If most writers can spend the first third of their career focusing on journalism or some type of corporate writing, and then the middle third on publishing novels or whatever, and then the last third teaching, or maybe just riding the fame of the one book that got turned into a movie... Yeah I think trying to be a writer sounds easier than becoming a billionaire.

[–] jballs@sh.itjust.works 17 points 5 months ago

50 authors across the publishing industry who during this four-year period sold more than 500,000 units in a single year

Yikes.

[–] breadsmasher@lemmy.world 10 points 5 months ago (1 children)

Side note, why are substack posts shared consistently, when it looks basically to be blogspam? If I was linking to “billionaire vs books metrics” or whatever, and posted it from blogspot, or tumblr, or even a facebook post, itll be rightly shit on.

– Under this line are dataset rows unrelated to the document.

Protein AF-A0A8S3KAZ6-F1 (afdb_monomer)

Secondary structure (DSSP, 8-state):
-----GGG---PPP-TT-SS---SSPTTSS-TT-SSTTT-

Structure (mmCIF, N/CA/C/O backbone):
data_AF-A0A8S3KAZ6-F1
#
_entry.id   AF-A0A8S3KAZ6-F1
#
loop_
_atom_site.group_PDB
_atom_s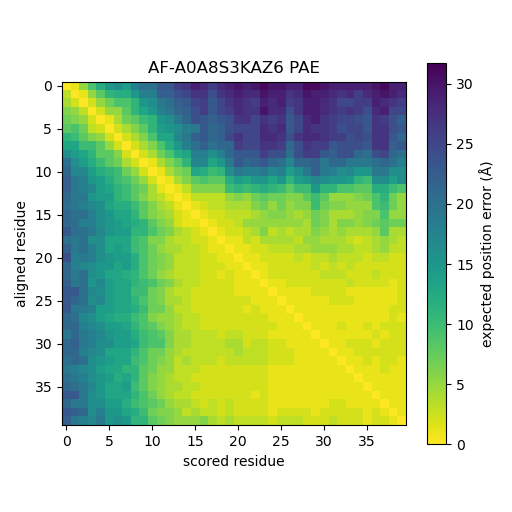ite.id
_atom_site.type_symbol
_atom_site.label_atom_id
_atom_site.label_alt_id
_atom_site.label_comp_id
_atom_site.label_asym_id
_atom_site.label_entity_id
_atom_site.label_seq_id
_atom_site.pdbx_PDB_ins_code
_atom_site.Cartn_x
_atom_site.Cartn_y
_atom_site.Cartn_z
_atom_site.occupancy
_atom_site.B_iso_or_equiv
_atom_site.auth_seq_id
_atom_site.auth_comp_id
_atom_site.auth_asym_id
_atom_site.auth_atom_id
_atom_site.pdbx_PDB_model_num
ATOM 1 N N . MET A 1 1 ? 10.503 33.026 14.418 1.00 44.44 1 MET A N 1
ATOM 2 C CA . MET A 1 1 ? 9.420 32.108 14.014 1.00 44.44 1 MET A CA 1
ATOM 3 C C . MET A 1 1 ? 9.472 31.993 12.493 1.00 44.44 1 MET A C 1
ATOM 5 O O . MET A 1 1 ? 8.917 32.844 11.816 1.00 44.44 1 MET A O 1
ATOM 9 N N . SER A 1 2 ? 10.255 31.062 11.939 1.00 48.88 2 SER A N 1
ATOM 10 C CA . SER A 1 2 ? 10.277 30.837 10.487 1.00 48.88 2 SER A CA 1
ATOM 11 C C . SER A 1 2 ? 9.138 29.890 10.135 1.00 48.88 2 SER A C 1
ATOM 13 O O . SER A 1 2 ? 9.144 28.734 10.555 1.00 48.88 2 SER A O 1
ATOM 15 N N . THR A 1 3 ? 8.144 30.394 9.418 1.00 59.22 3 THR A N 1
ATOM 16 C CA . THR A 1 3 ? 7.034 29.607 8.885 1.00 59.22 3 THR A CA 1
ATOM 17 C C . THR A 1 3 ? 7.584 28.580 7.896 1.00 59.22 3 THR A C 1
ATOM 19 O O . THR A 1 3 ? 8.296 28.927 6.957 1.00 59.22 3 THR A O 1
ATOM 22 N N . PHE A 1 4 ? 7.292 27.306 8.144 1.00 65.06 4 PHE A N 1
ATOM 23 C CA . PHE A 1 4 ? 7.587 26.205 7.235 1.00 65.06 4 PHE A CA 1
ATOM 24 C C . PHE A 1 4 ? 6.729 26.371 5.971 1.00 65.06 4 PHE A C 1
ATOM 26 O O . PHE A 1 4 ? 5.503 26.311 6.045 1.00 65.06 4 PHE A O 1
ATOM 33 N N . ASP A 1 5 ? 7.363 26.644 4.830 1.00 66.44 5 ASP A N 1
ATOM 34 C CA . ASP A 1 5 ? 6.688 26.757 3.536 1.00 66.44 5 ASP A CA 1
ATOM 35 C C . ASP A 1 5 ? 6.503 25.357 2.942 1.00 66.44 5 ASP A C 1
ATOM 37 O O . ASP A 1 5 ? 7.425 24.769 2.369 1.00 66.44 5 ASP A O 1
ATOM 41 N N . ALA A 1 6 ? 5.297 24.816 3.105 1.00 59.28 6 ALA A N 1
ATOM 42 C CA . ALA A 1 6 ? 4.910 23.514 2.576 1.00 59.28 6 ALA A CA 1
ATOM 43 C C . ALA A 1 6 ? 4.997 23.424 1.036 1.00 59.28 6 ALA A C 1
ATOM 45 O O . ALA A 1 6 ? 4.964 22.320 0.504 1.00 59.28 6 ALA A O 1
ATOM 46 N N . ASN A 1 7 ? 5.176 24.540 0.311 1.00 62.78 7 ASN A N 1
ATOM 47 C CA . ASN A 1 7 ? 5.360 24.538 -1.147 1.00 62.78 7 ASN A CA 1
ATOM 48 C C . ASN A 1 7 ? 6.799 24.236 -1.595 1.00 62.78 7 ASN A C 1
ATOM 50 O O . ASN A 1 7 ? 7.069 24.173 -2.794 1.00 62.78 7 ASN A O 1
ATOM 54 N N . LYS A 1 8 ? 7.739 24.059 -0.657 1.00 61.94 8 LYS A N 1
ATOM 55 C CA . LYS A 1 8 ? 9.143 23.725 -0.954 1.00 61.94 8 LYS A CA 1
ATOM 56 C C . LYS A 1 8 ? 9.495 22.251 -0.787 1.00 61.94 8 LYS A C 1
ATOM 58 O O . LYS A 1 8 ? 10.633 21.878 -1.067 1.00 61.94 8 LYS A O 1
ATOM 63 N N . ILE A 1 9 ? 8.552 21.415 -0.359 1.00 63.03 9 ILE A N 1
ATOM 64 C CA . ILE A 1 9 ? 8.757 19.971 -0.296 1.00 63.03 9 ILE A CA 1
ATOM 65 C C . ILE A 1 9 ? 7.895 19.341 -1.374 1.00 63.03 9 ILE A C 1
ATOM 67 O O . ILE A 1 9 ? 6.671 19.357 -1.298 1.00 63.03 9 ILE A O 1
ATOM 71 N N . ASN A 1 10 ? 8.548 18.793 -2.394 1.00 62.50 10 ASN A N 1
ATOM 72 C CA . ASN A 1 10 ? 7.893 18.009 -3.429 1.00 62.50 10 ASN A CA 1
ATOM 73 C C . ASN A 1 10 ? 7.549 16.628 -2.842 1.00 62.50 10 ASN A C 1
ATOM 75 O O . ASN A 1 10 ? 8.186 15.628 -3.158 1.00 62.50 10 ASN A O 1
ATOM 79 N N . VAL A 1 11 ? 6.619 16.600 -1.881 1.00 66.12 11 VAL A N 1
ATOM 80 C CA . VAL A 1 11 ? 6.082 15.358 -1.328 1.00 66.12 11 VAL A CA 1
ATOM 81 C C . VAL A 1 11 ? 5.052 14.878 -2.335 1.00 66.12 11 VAL A C 1
ATOM 83 O O . VAL A 1 11 ? 3.955 15.434 -2.421 1.00 66.12 11 VAL A O 1
ATOM 86 N N . SER A 1 12 ? 5.400 13.881 -3.145 1.00 69.62 12 SER A N 1
ATOM 87 C CA . SER A 1 12 ? 4.376 13.170 -3.896 1.00 69.62 12 SER A CA 1
ATOM 88 C C . SER A 1 12 ? 3.394 12.580 -2.876 1.00 69.62 12 SER A C 1
ATOM 90 O O . SER A 1 12 ? 3.821 11.874 -1.959 1.00 69.62 12 SER A O 1
ATOM 92 N N . PRO A 1 13 ? 2.089 12.896 -2.965 1.00 74.94 13 PRO A N 1
ATOM 93 C CA . PRO A 1 13 ? 1.113 12.266 -2.092 1.00 74.94 13 PRO A CA 1
ATOM 94 C C . PRO A 1 13 ? 1.163 10.755 -2.314 1.00 74.94 13 PRO A C 1
ATOM 96 O O . PRO A 1 13 ? 1.430 10.304 -3.433 1.00 74.94 13 PRO A O 1
ATOM 99 N N . PHE A 1 14 ? 0.893 9.986 -1.260 1.00 76.56 14 PHE A N 1
ATOM 100 C CA . PHE A 1 14 ? 0.764 8.540 -1.375 1.00 76.56 14 PHE A CA 1
ATOM 101 C C . PHE A 1 14 ? -0.255 8.194 -2.472 1.00 76.56 14 PHE A C 1
ATOM 103 O O . PHE A 1 14 ? -1.357 8.748 -2.509 1.00 76.56 14 PHE A O 1
ATOM 110 N N . ARG A 1 15 ? 0.133 7.309 -3.390 1.00 80.25 15 ARG A N 1
ATOM 111 C CA . ARG A 1 15 ? -0.702 6.839 -4.496 1.00 80.25 15 ARG A CA 1
ATOM 112 C C . ARG A 1 15 ? -0.648 5.318 -4.523 1.00 80.25 15 ARG A C 1
ATOM 114 O O . ARG A 1 15 ? 0.430 4.742 -4.616 1.00 80.25 15 ARG A O 1
ATOM 121 N N . LEU A 1 16 ? -1.815 4.685 -4.453 1.00 81.56 16 LEU A N 1
ATOM 1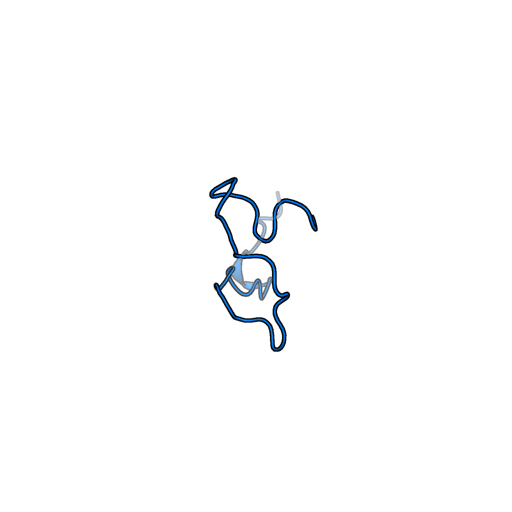22 C CA . LEU A 1 16 ? -1.935 3.233 -4.581 1.00 81.56 16 LEU A CA 1
ATOM 123 C C . LEU A 1 16 ? -1.391 2.783 -5.940 1.00 81.56 16 LEU A C 1
ATOM 125 O O . LEU A 1 16 ? -1.699 3.406 -6.958 1.00 81.56 16 LEU A O 1
ATOM 129 N N . GLY A 1 17 ? -0.589 1.717 -5.945 1.00 82.50 17 GLY A N 1
ATOM 130 C CA . GLY A 1 17 ? -0.030 1.138 -7.169 1.00 82.50 17 GLY A CA 1
ATOM 131 C C . GLY A 1 17 ? 0.906 2.073 -7.941 1.00 82.50 17 GLY A C 1
ATOM 132 O O . GLY A 1 17 ? 0.998 1.964 -9.159 1.00 82.50 17 GLY A O 1
ATOM 133 N N . SER A 1 18 ? 1.560 3.033 -7.272 1.00 88.62 18 SER A N 1
ATOM 134 C CA . SER A 1 18 ? 2.571 3.886 -7.916 1.00 88.62 18 SER A CA 1
ATOM 135 C C . SER A 1 18 ? 3.948 3.234 -8.033 1.00 88.62 18 SER A C 1
ATOM 137 O O . SER A 1 18 ? 4.854 3.848 -8.589 1.00 88.62 18 SER A O 1
ATOM 139 N N . SER A 1 19 ? 4.139 2.059 -7.438 1.00 87.69 19 SER A N 1
ATOM 140 C CA . SER A 1 19 ? 5.368 1.285 -7.564 1.00 87.69 19 SER A CA 1
ATOM 141 C C . SER A 1 19 ? 5.414 0.568 -8.915 1.00 87.69 19 SER A C 1
ATOM 143 O O . SER A 1 19 ? 4.393 0.121 -9.431 1.00 87.69 19 SER A O 1
ATOM 145 N N . ASP A 1 20 ? 6.613 0.433 -9.484 1.00 94.62 20 ASP A N 1
ATOM 146 C CA . ASP A 1 20 ? 6.820 -0.314 -10.735 1.00 94.62 20 ASP A CA 1
ATOM 147 C C . ASP A 1 20 ? 6.663 -1.836 -10.544 1.00 94.62 20 ASP A C 1
ATOM 149 O O . ASP A 1 20 ? 6.437 -2.574 -11.503 1.00 94.62 20 ASP A O 1
ATOM 153 N N . VAL A 1 21 ? 6.810 -2.307 -9.301 1.00 94.69 21 VAL A N 1
ATOM 154 C CA . VAL A 1 21 ? 6.704 -3.710 -8.883 1.00 94.69 21 VAL A CA 1
ATOM 155 C C . VAL A 1 21 ? 5.922 -3.772 -7.570 1.00 94.69 21 VAL A C 1
ATOM 157 O O . VAL A 1 21 ? 6.067 -2.891 -6.721 1.00 94.69 21 VAL A O 1
ATOM 160 N N . ASP A 1 22 ? 5.116 -4.818 -7.417 1.00 93.94 22 ASP A N 1
ATOM 161 C CA . ASP A 1 22 ? 4.310 -5.120 -6.230 1.00 93.94 22 ASP A CA 1
ATOM 162 C C . ASP A 1 22 ? 4.518 -6.597 -5.865 1.00 93.94 22 ASP A C 1
ATOM 164 O O . ASP A 1 22 ? 4.809 -7.407 -6.761 1.00 93.94 22 ASP A O 1
ATOM 168 N N . TRP A 1 23 ? 4.427 -6.971 -4.586 1.00 93.94 23 TRP A N 1
ATOM 169 C CA . TRP A 1 23 ? 4.598 -8.375 -4.210 1.00 93.94 23 TRP A CA 1
ATOM 170 C C . TRP A 1 23 ? 3.308 -9.171 -4.436 1.00 93.94 23 TRP A C 1
ATOM 172 O O . TRP A 1 23 ? 2.273 -8.672 -4.868 1.00 93.94 23 TRP A O 1
ATOM 182 N N . CYS A 1 24 ? 3.385 -10.480 -4.191 1.00 96.62 24 CYS A N 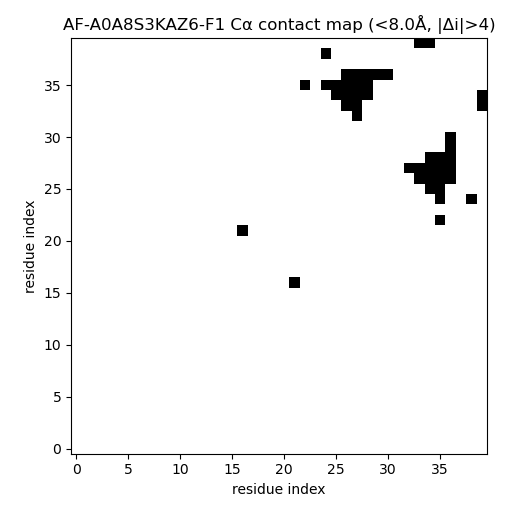1
ATOM 183 C CA . CYS A 1 24 ? 2.235 -1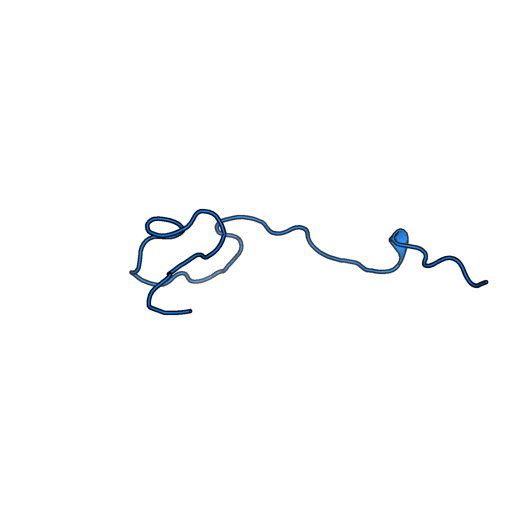1.375 -4.334 1.00 96.62 24 CYS A CA 1
ATOM 184 C C . CYS A 1 24 ? 1.218 -11.217 -3.184 1.00 96.62 24 CYS A C 1
ATOM 186 O O . CYS A 1 24 ? 0.083 -11.684 -3.295 1.00 96.62 24 CYS A O 1
ATOM 188 N N . GLU A 1 25 ? 1.616 -10.606 -2.062 1.00 97.12 25 GLU A N 1
ATOM 189 C CA . GLU A 1 25 ? 0.718 -10.404 -0.927 1.00 97.12 25 GLU A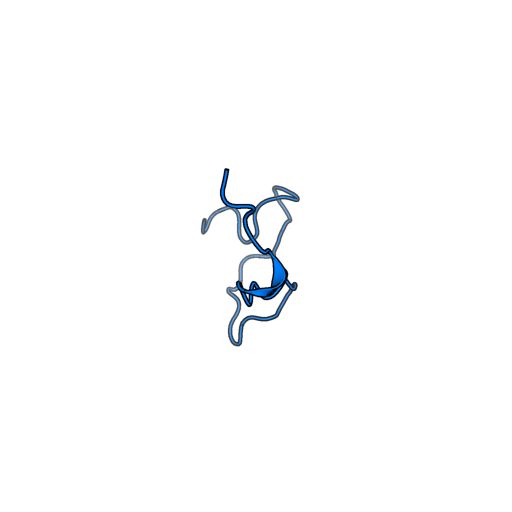 CA 1
ATOM 190 C C . GLU A 1 25 ? -0.314 -9.307 -1.245 1.00 97.12 25 GLU A C 1
ATOM 192 O O . GLU A 1 25 ? 0.053 -8.234 -1.712 1.00 97.12 25 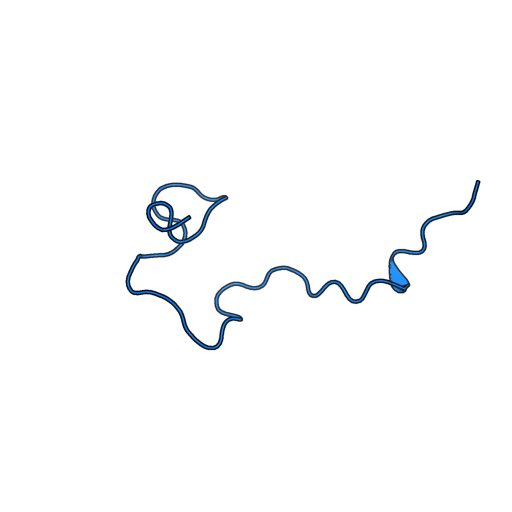GLU A O 1
ATOM 197 N N . PRO A 1 26 ? -1.613 -9.526 -0.982 1.00 93.94 26 PRO A N 1
ATOM 198 C CA . PRO A 1 26 ? -2.617 -8.500 -1.222 1.00 93.94 26 PRO A CA 1
ATOM 199 C C . PRO A 1 26 ? -2.468 -7.269 -0.314 1.00 93.94 26 PRO A C 1
ATOM 201 O O . PRO A 1 26 ? -2.389 -7.371 0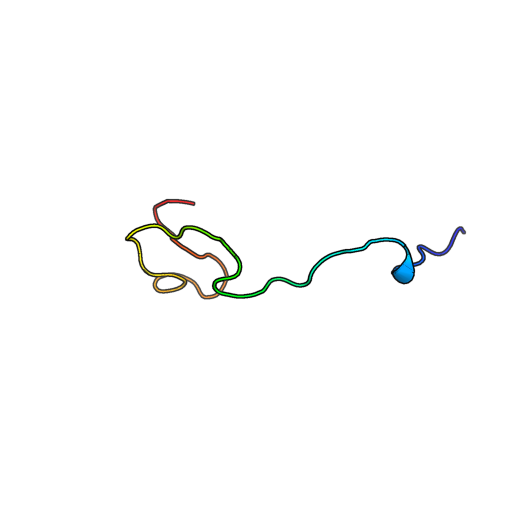.912 1.00 93.94 26 PRO A O 1
ATOM 204 N N . ASN A 1 27 ? -2.558 -6.088 -0.920 1.00 95.44 27 ASN A N 1
ATOM 205 C CA . ASN A 1 27 ? -2.525 -4.809 -0.217 1.00 95.44 27 ASN A CA 1
ATOM 206 C C . ASN A 1 27 ? -3.771 -4.585 0.667 1.00 95.44 27 ASN A C 1
ATOM 208 O O . ASN A 1 27 ? -4.902 -4.769 0.218 1.00 95.44 27 ASN A O 1
ATOM 212 N N . TYR A 1 28 ? -3.558 -4.128 1.908 1.00 94.44 28 TYR A N 1
ATOM 213 C CA . TYR A 1 28 ? -4.585 -3.639 2.848 1.00 94.44 28 TYR A CA 1
ATOM 214 C C . TYR A 1 28 ? -5.676 -4.640 3.275 1.00 94.44 28 TYR A C 1
ATOM 216 O O . TYR A 1 28 ? -6.785 -4.239 3.622 1.00 94.44 28 TYR A O 1
ATOM 224 N N . VAL A 1 29 ? -5.390 -5.947 3.286 1.00 97.06 29 VAL A N 1
ATOM 225 C CA . VAL A 1 29 ? -6.379 -6.966 3.707 1.00 97.06 29 VAL A CA 1
ATOM 226 C C . VAL A 1 29 ? -6.515 -7.081 5.230 1.00 97.06 29 VAL A C 1
ATOM 228 O O . VAL A 1 29 ? -7.613 -7.316 5.729 1.00 97.06 29 VAL A O 1
ATOM 231 N N . VAL A 1 30 ? -5.418 -6.926 5.979 1.00 97.44 30 VAL A N 1
ATOM 232 C CA . VAL A 1 30 ? -5.412 -7.063 7.452 1.00 97.44 30 VAL A CA 1
ATOM 233 C C . VAL A 1 30 ? -5.613 -5.714 8.157 1.00 97.44 30 VAL A C 1
ATOM 235 O O . VAL A 1 30 ? -6.184 -5.662 9.244 1.00 97.44 30 VAL A O 1
ATOM 238 N N . SER A 1 31 ? -5.159 -4.617 7.545 1.00 95.25 31 SER A N 1
ATOM 239 C CA . SER A 1 31 ? -5.237 -3.255 8.082 1.00 95.25 31 SER A CA 1
ATOM 240 C C . SER A 1 31 ? -5.389 -2.247 6.947 1.00 95.25 31 SER A C 1
ATOM 242 O O . SER A 1 31 ? -4.709 -2.353 5.932 1.00 95.25 31 SER A O 1
ATOM 244 N N . GLU A 1 32 ? -6.214 -1.219 7.144 1.00 93.75 32 GLU A N 1
ATOM 245 C CA . GLU A 1 32 ? -6.381 -0.118 6.181 1.00 93.75 32 GLU A CA 1
ATOM 246 C C . GLU A 1 32 ? -5.169 0.829 6.136 1.00 93.75 32 GLU A C 1
ATOM 248 O O . GLU A 1 32 ? -5.055 1.661 5.239 1.00 93.75 32 GLU A O 1
ATOM 253 N N . TYR A 1 33 ? -4.251 0.712 7.100 1.00 94.12 33 TYR A N 1
ATOM 254 C CA . TYR A 1 33 ? -3.098 1.607 7.228 1.00 94.12 33 TYR A CA 1
ATOM 255 C C . TYR A 1 33 ? -1.799 1.024 6.669 1.00 94.12 3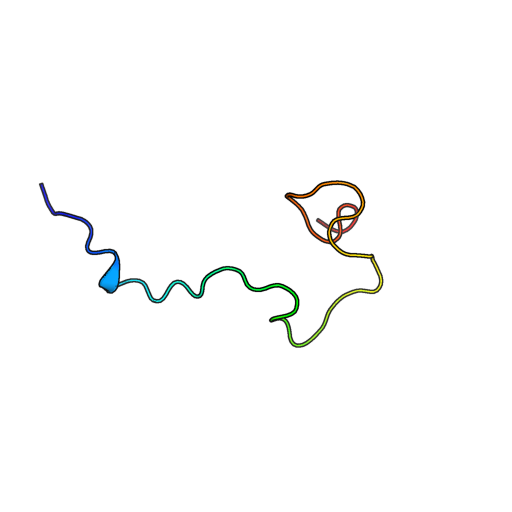3 TYR A C 1
ATOM 257 O O . TYR A 1 33 ? -0.844 1.770 6.464 1.00 94.12 33 TYR A O 1
ATOM 265 N N . ILE A 1 34 ? -1.738 -0.293 6.455 1.00 93.44 34 ILE A N 1
ATOM 266 C CA . ILE A 1 34 ? -0.508 -1.013 6.110 1.00 93.44 34 ILE A CA 1
ATOM 267 C C . ILE A 1 34 ? -0.795 -1.936 4.918 1.00 93.44 34 ILE A C 1
ATOM 269 O O . ILE A 1 34 ? -1.647 -2.821 5.004 1.00 93.44 34 ILE A O 1
ATOM 273 N N . ALA A 1 35 ? -0.090 -1.706 3.810 1.00 94.44 35 ALA A N 1
ATOM 274 C CA . ALA A 1 35 ? -0.033 -2.626 2.674 1.00 94.44 35 ALA A CA 1
ATOM 275 C C . ALA A 1 35 ? 0.823 -3.848 3.042 1.00 94.44 35 ALA A C 1
ATOM 277 O O . ALA A 1 35 ? 1.730 -3.696 3.849 1.00 94.44 35 ALA A O 1
ATOM 278 N N . GLU A 1 36 ? 0.539 -5.023 2.468 1.00 96.19 36 GLU A N 1
ATOM 279 C CA . GLU A 1 36 ? 1.374 -6.231 2.633 1.00 96.19 36 GLU A CA 1
ATOM 280 C C . GLU A 1 36 ? 1.755 -6.496 4.104 1.00 96.19 36 GLU A C 1
ATOM 282 O O . GLU A 1 36 ? 2.920 -6.438 4.501 1.00 96.19 36 GLU A O 1
ATOM 287 N N . PHE A 1 37 ? 0.736 -6.685 4.950 1.00 97.38 37 PHE A N 1
ATOM 288 C CA . PHE A 1 37 ? 0.872 -6.647 6.408 1.00 97.38 37 PHE A CA 1
ATOM 289 C C . PHE A 1 37 ? 1.910 -7.632 6.956 1.00 97.38 37 PHE A C 1
ATOM 291 O O . PHE A 1 37 ? 2.550 -7.327 7.956 1.00 97.38 37 PHE A O 1
ATOM 298 N N . TRP A 1 38 ? 2.072 -8.806 6.342 1.00 96.25 38 TRP A N 1
ATOM 299 C CA . TRP A 1 38 ? 3.043 -9.797 6.812 1.00 96.25 38 TRP A CA 1
ATOM 300 C C . TRP A 1 38 ? 4.467 -9.551 6.299 1.00 96.25 38 TRP A C 1
ATOM 302 O O . TRP A 1 38 ? 5.412 -10.076 6.889 1.00 96.25 38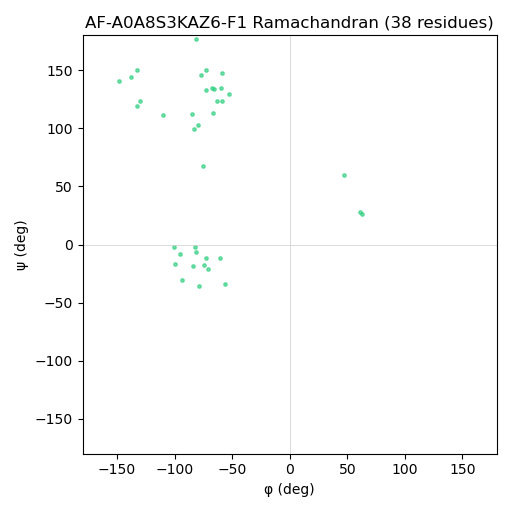 TRP A O 1
ATOM 312 N N . ASN A 1 39 ? 4.624 -8.760 5.236 1.00 94.00 39 ASN A N 1
ATOM 313 C CA . ASN A 1 39 ? 5.919 -8.365 4.677 1.00 94.00 39 ASN A CA 1
ATOM 314 C C . ASN A 1 39 ? 6.424 -7.001 5.184 1.00 94.00 39 ASN A C 1
ATOM 316 O O . ASN A 1 39 ? 7.570 -6.646 4.896 1.00 94.00 39 ASN A O 1
ATOM 320 N N . THR A 1 40 ? 5.596 -6.254 5.921 1.00 91.25 40 THR A N 1
ATOM 321 C CA . THR A 1 40 ? 5.947 -4.976 6.568 1.00 91.25 40 THR A CA 1
ATOM 322 C C . THR A 1 40 ? 6.406 -5.184 8.008 1.00 91.25 40 THR A C 1
ATOM 324 O O . THR A 1 40 ? 7.427 -4.567 8.392 1.00 91.25 40 THR A O 1
#

InterPro domains:
  IPR008901 Alkaline ceramidase [PF05875] (18-40)

pLDDT: mean 82.42, std 15.61, range [44.44, 97.44]

Radius of gyration: 15.34 Å; Cα contacts (8 Å, |Δi|>4): 22; chains: 1; bounding box: 17×44×25 Å

Organism: NCBI:txid392030

Foldseek 3Di:
DDDDDPVPDPPDPDDPPPDPDDDPAAQQPVHVVGTSVVVD

Sequence (40 aa):
MSTFDANKINVSPFRLGSSDVDWCEPNYVVSEYIAEFWNT

Mean predicted aligned error: 9.75 Å

Solvent-accessible surface area (backbone atoms only — not comparable to full-atom values): 3012 Å² total; per-residue (Å²): 136,83,80,83,63,74,89,77,56,91,69,76,72,91,58,89,84,72,60,96,71,80,74,93,60,66,68,42,78,90,36,92,87,39,60,30,67,92,83,104

But on a substack? Its discussed like it wasnt written by random internet person instead of a valid source

[–] delirious_owl@discuss.online 1 points 5 months ago

There are lots of respected and credible people on substack. Mind the author, not the host.

[–] qyron@sopuli.xyz 10 points 5 months ago (1 children)

So, what we should take from this is that any foray into any art is useless, therefore we should surrender any and all creative impulse to faceless companies.

Fuck no.

I'd rather distribute my work for free and have it read and enjoyed nonetheless than not write at all.

[–] BranBucket@lemmy.world 4 points 5 months ago

This. I just want to write something I'm somewhat satisfied with and have people appreciate it.

[–] NoIWontPickAName@kbin.earth 5 points 5 months ago

The secret is to just be a machine that looks human, like Sanderson, fucker writes whole books as secret projects

[–] zout@fedia.io 3 points 5 months ago

This article gives the impression that most people who studied English literature are now considered to be doing some equivalent of flipping burgers.